Colour is sensation, perception. If we imagine the colour of a garden on a plane, then we can generalize the shape, and even bring it into a sculpture with the same forms. But what material and form should it be? Which medium will represent it in the best way?


Representative and abstract. In this regard, it seems to me that when a person can recognize an object, he automatically begins to think with his head. In abstraction, there is a potential that the brain will give a chance to the sensations to evaluate first.


Material. Before this course, I worked on synthetic boards, wood, paper, canvas without thinking about the material itself. Of course, I understood that wood would react this way to water, paper differently. But by and large, canvas, for example, was just a popular material for holding up paint. When this material covered with paint, then it does not interfere and does not has a role. But after working with the reliefs, I saw that the material becomes part of the shape depicted on it.


I tried to transfer this idea to my work. In painting - it turns out that the canvas does not fully participate in the concept.




Then I dropped everything unnecessary, focused on the depth of colour, added delicacy with the help of monotype (floral ornament) and "opened the material". I used engraving tools and removed several layers of paint and wood.

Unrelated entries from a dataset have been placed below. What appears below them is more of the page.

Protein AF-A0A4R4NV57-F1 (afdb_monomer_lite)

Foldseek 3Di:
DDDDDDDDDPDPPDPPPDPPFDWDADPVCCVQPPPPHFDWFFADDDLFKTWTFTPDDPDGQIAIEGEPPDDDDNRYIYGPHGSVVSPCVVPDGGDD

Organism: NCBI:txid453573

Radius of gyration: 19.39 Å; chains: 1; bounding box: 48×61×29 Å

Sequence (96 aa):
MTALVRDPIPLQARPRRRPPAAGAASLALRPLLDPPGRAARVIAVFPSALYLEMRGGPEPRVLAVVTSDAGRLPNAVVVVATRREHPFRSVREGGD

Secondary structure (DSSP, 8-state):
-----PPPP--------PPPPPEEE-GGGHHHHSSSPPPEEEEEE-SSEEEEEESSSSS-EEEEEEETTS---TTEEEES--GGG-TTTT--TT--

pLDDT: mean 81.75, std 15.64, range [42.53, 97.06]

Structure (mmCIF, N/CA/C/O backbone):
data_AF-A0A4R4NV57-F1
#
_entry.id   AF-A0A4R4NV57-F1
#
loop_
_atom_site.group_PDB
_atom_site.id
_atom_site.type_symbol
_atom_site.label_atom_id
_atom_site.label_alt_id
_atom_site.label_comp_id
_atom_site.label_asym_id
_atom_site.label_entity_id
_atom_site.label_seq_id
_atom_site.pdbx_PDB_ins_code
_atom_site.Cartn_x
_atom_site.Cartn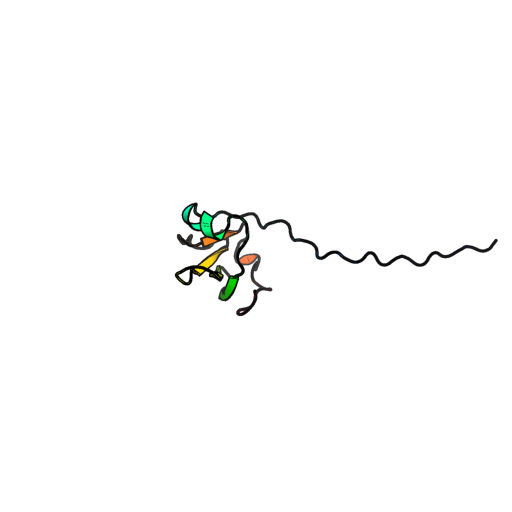_y
_atom_site.Cartn_z
_atom_site.occupancy
_atom_site.B_iso_or_equiv
_atom_site.auth_seq_id
_atom_site.auth_comp_id
_atom_site.auth_asym_id
_atom_site.auth_atom_id
_atom_site.pdbx_PDB_model_num
ATOM 1 N N . MET A 1 1 ? 39.521 -48.701 15.827 1.00 42.53 1 MET A N 1
ATOM 2 C CA . MET A 1 1 ? 39.074 -47.543 15.022 1.00 42.53 1 MET A CA 1
ATOM 3 C C . MET A 1 1 ? 37.632 -47.236 15.397 1.00 42.53 1 MET A C 1
ATOM 5 O O . MET A 1 1 ? 36.750 -47.974 14.989 1.00 42.53 1 MET A O 1
ATOM 9 N N . THR A 1 2 ? 37.385 -46.220 16.220 1.00 42.72 2 THR A N 1
ATOM 10 C CA . THR A 1 2 ? 36.033 -45.783 16.610 1.00 42.72 2 THR A CA 1
ATOM 11 C C . THR A 1 2 ? 35.739 -44.460 15.913 1.00 42.72 2 THR A C 1
ATOM 13 O O . THR A 1 2 ? 36.396 -43.455 16.173 1.00 42.72 2 THR A O 1
ATOM 16 N N . ALA A 1 3 ? 34.795 -44.477 14.972 1.00 52.44 3 ALA A N 1
ATOM 17 C CA . ALA A 1 3 ? 34.350 -43.284 14.265 1.00 52.44 3 ALA A CA 1
ATOM 18 C C . ALA A 1 3 ? 33.462 -42.448 15.196 1.00 52.44 3 ALA A C 1
ATOM 20 O O . ALA A 1 3 ? 32.396 -42.892 15.619 1.00 52.44 3 ALA A O 1
ATOM 21 N N . LEU A 1 4 ? 33.922 -41.245 15.535 1.00 56.28 4 LEU A N 1
ATOM 22 C CA . LEU A 1 4 ? 33.163 -40.275 16.314 1.00 56.28 4 LEU A CA 1
ATOM 23 C C . LEU A 1 4 ? 32.111 -39.638 15.387 1.00 56.28 4 LEU A C 1
ATOM 25 O O . LEU A 1 4 ? 32.420 -38.715 14.633 1.00 56.28 4 LEU A O 1
ATOM 29 N N . VAL A 1 5 ? 30.882 -40.159 15.398 1.00 63.28 5 VAL A N 1
ATOM 30 C CA . VAL A 1 5 ? 29.738 -39.515 14.736 1.00 63.28 5 VAL A CA 1
ATOM 31 C C . VAL A 1 5 ? 29.450 -38.222 15.495 1.00 63.28 5 VAL A C 1
ATOM 33 O O . VAL A 1 5 ? 29.064 -38.249 16.660 1.00 63.28 5 VAL A O 1
ATOM 36 N N . ARG A 1 6 ? 29.709 -37.076 14.861 1.00 62.66 6 ARG A N 1
ATOM 37 C CA . ARG A 1 6 ? 29.292 -35.772 15.381 1.00 62.66 6 ARG A CA 1
ATOM 38 C C . ARG A 1 6 ? 27.845 -35.547 14.966 1.00 62.66 6 ARG A C 1
ATOM 40 O O . ARG A 1 6 ? 27.575 -35.453 13.770 1.00 62.66 6 ARG A O 1
ATOM 47 N N . ASP A 1 7 ? 26.947 -35.451 15.939 1.00 66.19 7 ASP A N 1
ATOM 48 C CA . ASP A 1 7 ? 25.567 -35.042 15.687 1.00 66.19 7 ASP A CA 1
ATOM 49 C C . ASP A 1 7 ? 25.536 -33.669 14.990 1.00 66.19 7 ASP A C 1
ATOM 51 O O . ASP A 1 7 ? 26.291 -32.761 15.368 1.00 66.19 7 ASP A O 1
ATOM 55 N N . PRO A 1 8 ? 24.695 -33.484 13.957 1.00 56.91 8 PRO A N 1
ATOM 56 C CA . PRO A 1 8 ? 24.588 -32.208 13.270 1.00 56.91 8 PRO A CA 1
ATOM 57 C C . PRO A 1 8 ? 23.979 -31.163 14.211 1.00 56.91 8 PRO A C 1
ATOM 59 O O . PRO A 1 8 ? 22.861 -31.309 14.699 1.00 56.91 8 PRO A O 1
ATOM 62 N N . ILE A 1 9 ? 24.718 -30.077 14.446 1.00 64.75 9 ILE A N 1
ATOM 63 C CA . ILE A 1 9 ? 24.242 -28.921 15.210 1.00 64.75 9 ILE A CA 1
ATOM 64 C C . ILE A 1 9 ? 23.066 -28.294 14.438 1.00 64.75 9 ILE A C 1
ATOM 66 O O . ILE A 1 9 ? 23.261 -27.882 13.288 1.00 64.75 9 ILE A O 1
ATOM 70 N N . PRO A 1 10 ? 21.862 -28.172 15.028 1.00 56.03 10 PRO A N 1
ATOM 71 C CA . PRO A 1 10 ? 20.765 -27.474 14.381 1.00 56.03 10 PRO A CA 1
ATOM 72 C C . PRO A 1 10 ? 21.132 -25.996 14.235 1.00 56.03 10 PRO A C 1
ATOM 74 O O . PRO A 1 10 ? 21.220 -25.254 15.215 1.00 56.03 10 PRO A O 1
ATOM 77 N N . LEU A 1 11 ? 21.352 -25.552 12.997 1.00 58.09 11 LEU A N 1
ATOM 78 C CA . LEU A 1 11 ? 21.473 -24.133 12.691 1.00 58.09 11 LEU A CA 1
ATOM 79 C C . LEU A 1 11 ? 20.116 -23.486 12.973 1.00 58.09 11 LEU A C 1
ATOM 81 O O . LEU A 1 11 ? 19.155 -23.698 12.233 1.00 58.09 11 LEU A O 1
ATOM 85 N N . GLN A 1 12 ? 20.030 -22.707 14.053 1.00 60.25 12 GLN A N 1
ATOM 86 C CA . GLN A 1 12 ? 18.861 -21.885 14.345 1.00 60.25 12 GLN A CA 1
ATOM 87 C C . GLN A 1 12 ? 18.559 -21.021 13.118 1.00 60.25 12 GLN A C 1
ATOM 89 O O . GLN A 1 12 ? 19.340 -20.139 12.749 1.00 60.25 12 GLN A O 1
ATOM 94 N N . ALA A 1 13 ? 17.433 -21.296 12.460 1.00 52.78 13 ALA A N 1
ATOM 95 C CA . ALA A 1 13 ? 16.960 -20.508 11.339 1.00 52.78 13 ALA A CA 1
ATOM 96 C C . ALA A 1 13 ? 16.637 -19.102 11.855 1.00 52.78 13 ALA A C 1
ATOM 98 O O . ALA A 1 13 ? 15.554 -18.852 12.381 1.00 52.78 13 ALA A O 1
ATOM 99 N N . ARG A 1 14 ? 17.589 -18.170 11.728 1.00 55.12 14 ARG A N 1
ATOM 100 C CA . ARG A 1 14 ? 17.293 -16.744 11.888 1.00 55.12 14 ARG A CA 1
ATOM 101 C C . ARG A 1 14 ? 16.094 -16.434 10.989 1.00 55.12 14 ARG A C 1
ATOM 103 O O . ARG A 1 14 ? 16.115 -16.869 9.831 1.00 55.12 14 ARG A O 1
ATOM 110 N N . PRO A 1 15 ? 15.064 -15.714 11.475 1.00 54.06 15 PRO A N 1
ATOM 111 C CA . PRO A 1 15 ? 13.943 -15.336 10.630 1.00 54.06 15 PRO A CA 1
ATOM 112 C C . PRO A 1 15 ? 14.526 -14.650 9.401 1.00 54.06 15 PRO A C 1
ATOM 114 O O . PRO A 1 15 ? 15.256 -13.663 9.518 1.00 54.06 15 PRO A O 1
ATOM 117 N N . ARG A 1 16 ? 14.294 -15.247 8.226 1.00 52.91 16 ARG A N 1
ATOM 118 C CA . ARG A 1 16 ? 14.730 -14.697 6.946 1.00 52.91 16 ARG A CA 1
ATOM 119 C C . ARG A 1 16 ? 14.115 -13.311 6.848 1.00 52.91 16 ARG A C 1
ATOM 121 O O . ARG A 1 16 ? 12.935 -13.183 6.533 1.00 52.91 16 ARG A O 1
ATOM 128 N N . ARG A 1 17 ? 14.899 -12.280 7.165 1.00 53.44 17 ARG A N 1
ATOM 129 C CA . ARG A 1 17 ? 14.521 -10.887 6.959 1.00 53.44 17 ARG A CA 1
ATOM 130 C C . ARG A 1 17 ? 14.353 -10.754 5.454 1.00 53.44 17 ARG A C 1
ATOM 132 O O . ARG A 1 17 ? 15.340 -10.723 4.722 1.00 53.44 17 ARG A O 1
ATOM 139 N N . ARG A 1 18 ? 13.103 -10.848 4.994 1.00 55.91 18 ARG A N 1
ATOM 140 C CA . ARG A 1 18 ? 12.759 -10.772 3.576 1.00 55.91 18 ARG A CA 1
ATOM 141 C C . ARG A 1 18 ? 13.390 -9.473 3.065 1.00 55.91 18 ARG A C 1
ATOM 143 O O . ARG A 1 18 ? 13.252 -8.457 3.756 1.00 55.91 18 ARG A O 1
ATOM 150 N N . PRO A 1 19 ? 14.149 -9.498 1.957 1.00 52.41 19 PRO A N 1
ATOM 151 C CA . PRO A 1 19 ? 14.706 -8.269 1.413 1.00 52.41 19 PRO A CA 1
ATOM 152 C C . PRO A 1 19 ? 13.564 -7.256 1.243 1.00 52.41 19 PRO A C 1
ATOM 154 O O . PRO A 1 19 ? 12.440 -7.686 0.950 1.00 52.41 19 PRO A O 1
ATOM 157 N N . PRO A 1 20 ? 13.807 -5.952 1.483 1.00 60.91 20 PRO A N 1
ATOM 158 C CA . PRO A 1 20 ? 12.775 -4.937 1.327 1.00 60.91 20 PRO A CA 1
ATOM 159 C C . PRO A 1 20 ? 12.120 -5.120 -0.038 1.00 60.91 20 PRO A C 1
ATOM 161 O O . PRO A 1 20 ? 12.818 -5.176 -1.052 1.00 60.91 20 PRO A O 1
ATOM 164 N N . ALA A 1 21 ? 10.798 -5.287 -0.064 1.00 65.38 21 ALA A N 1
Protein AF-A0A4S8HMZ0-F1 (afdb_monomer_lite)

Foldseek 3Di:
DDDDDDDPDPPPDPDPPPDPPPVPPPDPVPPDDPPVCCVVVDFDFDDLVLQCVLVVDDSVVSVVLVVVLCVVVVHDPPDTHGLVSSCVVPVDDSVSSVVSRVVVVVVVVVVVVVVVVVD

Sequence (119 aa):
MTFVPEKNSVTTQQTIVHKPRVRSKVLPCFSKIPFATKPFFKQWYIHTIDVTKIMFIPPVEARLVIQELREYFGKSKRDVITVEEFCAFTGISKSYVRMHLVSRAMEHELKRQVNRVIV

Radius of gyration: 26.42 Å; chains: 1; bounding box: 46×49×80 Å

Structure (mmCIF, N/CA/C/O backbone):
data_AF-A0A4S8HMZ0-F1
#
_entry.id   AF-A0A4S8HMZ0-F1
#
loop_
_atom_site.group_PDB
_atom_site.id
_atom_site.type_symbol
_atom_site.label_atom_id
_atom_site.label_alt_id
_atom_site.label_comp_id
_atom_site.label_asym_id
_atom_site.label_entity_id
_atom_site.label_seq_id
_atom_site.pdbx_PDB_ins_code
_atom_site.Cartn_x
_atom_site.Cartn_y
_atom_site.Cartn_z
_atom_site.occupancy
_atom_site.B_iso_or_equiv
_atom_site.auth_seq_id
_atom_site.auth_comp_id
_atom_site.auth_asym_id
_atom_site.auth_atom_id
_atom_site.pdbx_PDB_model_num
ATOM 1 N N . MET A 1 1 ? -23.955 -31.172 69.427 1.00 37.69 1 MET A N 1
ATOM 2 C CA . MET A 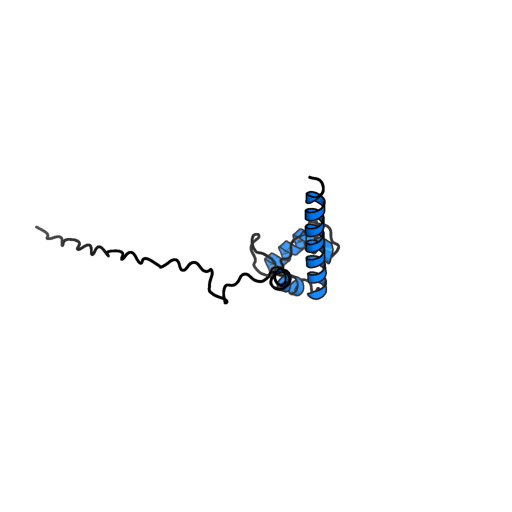1 1 ? -23.459 -32.003 68.310 1.00 37.69 1 MET A CA 1
ATOM 3 C C . MET A 1 1 ? -24.169 -31.536 67.051 1.00 37.69 1 MET A C 1
ATOM 5 O O . MET A 1 1 ? -25.378 -31.683 66.961 1.00 37.69 1 MET A O 1
ATOM 9 N N . THR A 1 2 ? -23.457 -30.843 66.167 1.00 41.47 2 THR A N 1
ATOM 10 C CA . THR A 1 2 ? -24.000 -30.209 64.958 1.00 41.47 2 THR A CA 1
ATOM 11 C C . THR A 1 2 ? -23.802 -31.132 63.757 1.00 41.47 2 THR A C 1
ATOM 13 O O . THR A 1 2 ? -22.680 -31.526 63.451 1.00 41.47 2 THR A O 1
ATOM 16 N N . PHE A 1 3 ? -24.902 -31.495 63.098 1.00 45.94 3 PHE A N 1
ATOM 17 C CA . PHE A 1 3 ? -24.910 -32.285 61.868 1.00 45.94 3 PHE A CA 1
ATOM 18 C C . PHE A 1 3 ? -24.486 -31.407 60.682 1.00 45.94 3 PHE A C 1
ATOM 20 O O . PHE A 1 3 ? -25.123 -30.396 60.393 1.00 45.94 3 PHE A O 1
ATOM 27 N N . VAL A 1 4 ? -23.408 -31.796 60.002 1.00 54.75 4 VAL A N 1
ATOM 28 C CA . VAL A 1 4 ? -22.960 -31.212 58.730 1.00 54.75 4 VAL A CA 1
ATOM 29 C C . VAL A 1 4 ? -23.466 -32.127 57.612 1.00 54.75 4 VAL A C 1
ATOM 31 O O . VAL A 1 4 ? -23.135 -33.311 57.646 1.00 54.75 4 VAL A O 1
ATOM 34 N N . PRO A 1 5 ? -24.262 -31.649 56.638 1.00 50.34 5 PRO A N 1
ATOM 35 C CA . PRO A 1 5 ? -24.700 -32.500 55.542 1.00 50.34 5 PRO A CA 1
ATOM 36 C C . PRO A 1 5 ? -23.561 -32.721 54.540 1.00 50.34 5 PRO A C 1
ATOM 38 O O . PRO A 1 5 ? -22.866 -31.788 54.125 1.00 50.34 5 PRO A O 1
ATOM 41 N N . GLU A 1 6 ? -23.384 -33.988 54.176 1.00 46.59 6 GLU A N 1
ATOM 42 C CA . GLU A 1 6 ? -22.440 -34.480 53.181 1.00 46.59 6 GLU A CA 1
ATOM 43 C C . GLU A 1 6 ? -22.662 -33.830 51.810 1.00 46.59 6 GLU A C 1
ATOM 45 O O . GLU A 1 6 ? -23.780 -33.637 51.329 1.00 46.59 6 GLU A O 1
ATOM 50 N N . LYS A 1 7 ? -21.548 -33.491 51.161 1.00 47.03 7 LYS A N 1
ATOM 51 C CA . LYS A 1 7 ? -21.512 -32.945 49.808 1.00 47.03 7 LYS A CA 1
ATOM 52 C C . LYS A 1 7 ? -21.749 -34.080 48.814 1.00 47.03 7 LYS A C 1
ATOM 54 O O . LYS A 1 7 ? -20.819 -34.807 48.478 1.00 47.03 7 LYS A O 1
ATOM 59 N N . ASN A 1 8 ? -22.966 -34.187 48.290 1.00 50.34 8 ASN A N 1
ATOM 60 C CA . ASN A 1 8 ? -23.250 -35.019 47.122 1.00 50.34 8 ASN A CA 1
ATOM 61 C C . ASN A 1 8 ? -22.581 -34.399 45.884 1.00 50.34 8 ASN A C 1
ATOM 63 O O . ASN A 1 8 ? -23.152 -33.532 45.223 1.00 50.34 8 ASN A O 1
ATOM 67 N N . SER A 1 9 ? -21.351 -34.816 45.573 1.00 49.81 9 SER A N 1
ATOM 68 C CA . SER A 1 9 ? -20.721 -34.485 44.295 1.00 49.81 9 SER A CA 1
ATOM 69 C C . SER A 1 9 ? -21.331 -35.359 43.201 1.00 49.81 9 SER A C 1
ATOM 71 O O . SER A 1 9 ? -21.036 -36.549 43.105 1.00 49.81 9 SER A O 1
ATOM 73 N N . VAL A 1 10 ? -22.179 -34.775 42.360 1.00 54.94 10 VAL A N 1
ATOM 74 C CA . VAL A 1 10 ? -22.613 -35.415 41.115 1.00 54.94 10 VAL A CA 1
ATOM 75 C C . VAL A 1 10 ? -21.450 -35.323 40.131 1.00 54.94 10 VAL A C 1
ATOM 77 O O . VAL A 1 10 ? -21.186 -34.268 39.559 1.00 54.94 10 VAL A O 1
ATOM 80 N N . THR A 1 11 ? -20.701 -36.412 39.968 1.00 50.19 11 THR A N 1
ATOM 81 C CA . THR A 1 11 ? -19.646 -36.500 38.956 1.00 50.19 11 THR A CA 1
ATOM 82 C C . THR A 1 11 ? -20.298 -36.705 37.590 1.00 50.19 11 THR A C 1
ATOM 84 O O . THR A 1 11 ? -20.792 -37.786 37.276 1.00 50.19 11 THR A O 1
ATOM 87 N N . THR A 1 12 ? -20.322 -35.659 36.766 1.00 51.19 12 THR A N 1
ATOM 88 C CA . THR A 1 12 ? -20.766 -35.723 35.370 1.00 51.19 12 THR A CA 1
ATOM 89 C C . THR A 1 12 ? -19.810 -36.627 34.592 1.00 51.19 12 THR A C 1
ATOM 91 O O . THR A 1 12 ? -18.663 -36.258 34.335 1.00 51.19 12 THR A O 1
ATOM 94 N N . GLN A 1 13 ? -20.255 -37.829 34.220 1.00 53.66 13 GLN A N 1
ATOM 95 C CA . GLN A 1 13 ? -19.491 -38.689 33.319 1.00 53.66 13 GLN A CA 1
ATOM 96 C C . GLN A 1 13 ? -19.442 -38.022 31.940 1.00 53.66 13 GLN A C 1
ATOM 98 O O . GLN A 1 13 ? -20.468 -37.828 31.290 1.00 53.66 13 GLN A O 1
ATOM 103 N N . GLN A 1 14 ? -18.246 -37.628 31.501 1.00 54.94 14 GLN A N 1
ATOM 104 C CA . GLN A 1 14 ? -18.039 -37.109 30.154 1.00 54.94 14 GLN A CA 1
ATOM 105 C C . GLN A 1 14 ? -18.217 -38.259 29.160 1.00 54.94 14 GLN A C 1
ATOM 107 O O . GLN A 1 14 ? -17.347 -39.117 29.020 1.00 54.94 14 GLN A O 1
ATOM 112 N N . THR A 1 15 ? -19.345 -38.285 28.454 1.00 47.44 15 THR A N 1
ATOM 113 C CA . THR A 1 15 ? -19.520 -39.148 27.284 1.00 47.44 15 THR A CA 1
ATOM 114 C C . THR A 1 15 ? -18.464 -38.789 26.246 1.00 47.44 15 THR A C 1
ATOM 116 O O . THR A 1 15 ? -18.454 -37.675 25.716 1.00 47.44 15 THR A O 1
ATOM 119 N N . ILE A 1 16 ? -17.576 -39.738 25.948 1.00 55.91 16 ILE A N 1
ATOM 120 C CA . ILE A 1 16 ? -16.599 -39.631 24.865 1.00 55.91 16 ILE A CA 1
ATOM 121 C C . ILE A 1 16 ? -17.383 -39.629 23.551 1.00 55.91 16 ILE A C 1
ATOM 123 O O . ILE A 1 16 ? -17.719 -40.670 22.990 1.00 55.91 16 ILE A O 1
ATOM 127 N N . VAL A 1 17 ? -17.707 -38.434 23.058 1.00 54.72 17 VAL A N 1
ATOM 128 C CA . VAL A 1 17 ? -18.256 -38.260 21.715 1.00 54.72 17 VAL A CA 1
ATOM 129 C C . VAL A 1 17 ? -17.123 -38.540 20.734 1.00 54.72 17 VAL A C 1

At that moment, I felt that something seemed to open, a breakthrough. The wood became part of the drawing.




It reminded me of Russian icons when the paint falls off, and only a wooden base remains.


Andrey Rublev - Christ the Almighty, icon/painting, Beginning of the 15th century, tempera on wood, Height: 158.0 cm; Width: 106.0 cm At: https://ru.wikipedia.org/wiki/Файл:Andrey_Rublev_-_Христос_Вседержитель_-_Google_Art_Project.jpg (Accessed 29.09.2020)






What interests me?

Sensations. The senses. Tactile sensations. Texture. Rich colour.

During the lockdown in 2020, it is evident that people more and more see the world through the screen of the TV or laptop/Smartphone. Online exhibitions, performances and other events happen behind the screen. So it is flat what we see, it is an interesting point.



What was successful in my previous experience?

About some successful works, I already mentioned above.

But I can find something similar in between them:

- as a rule, a set of materials,

- technically performed in a not always understandable way for the viewer or with high professionalism,

- the material is directly involved in the declared topic,

- these works prompt the discussion and do not state anything.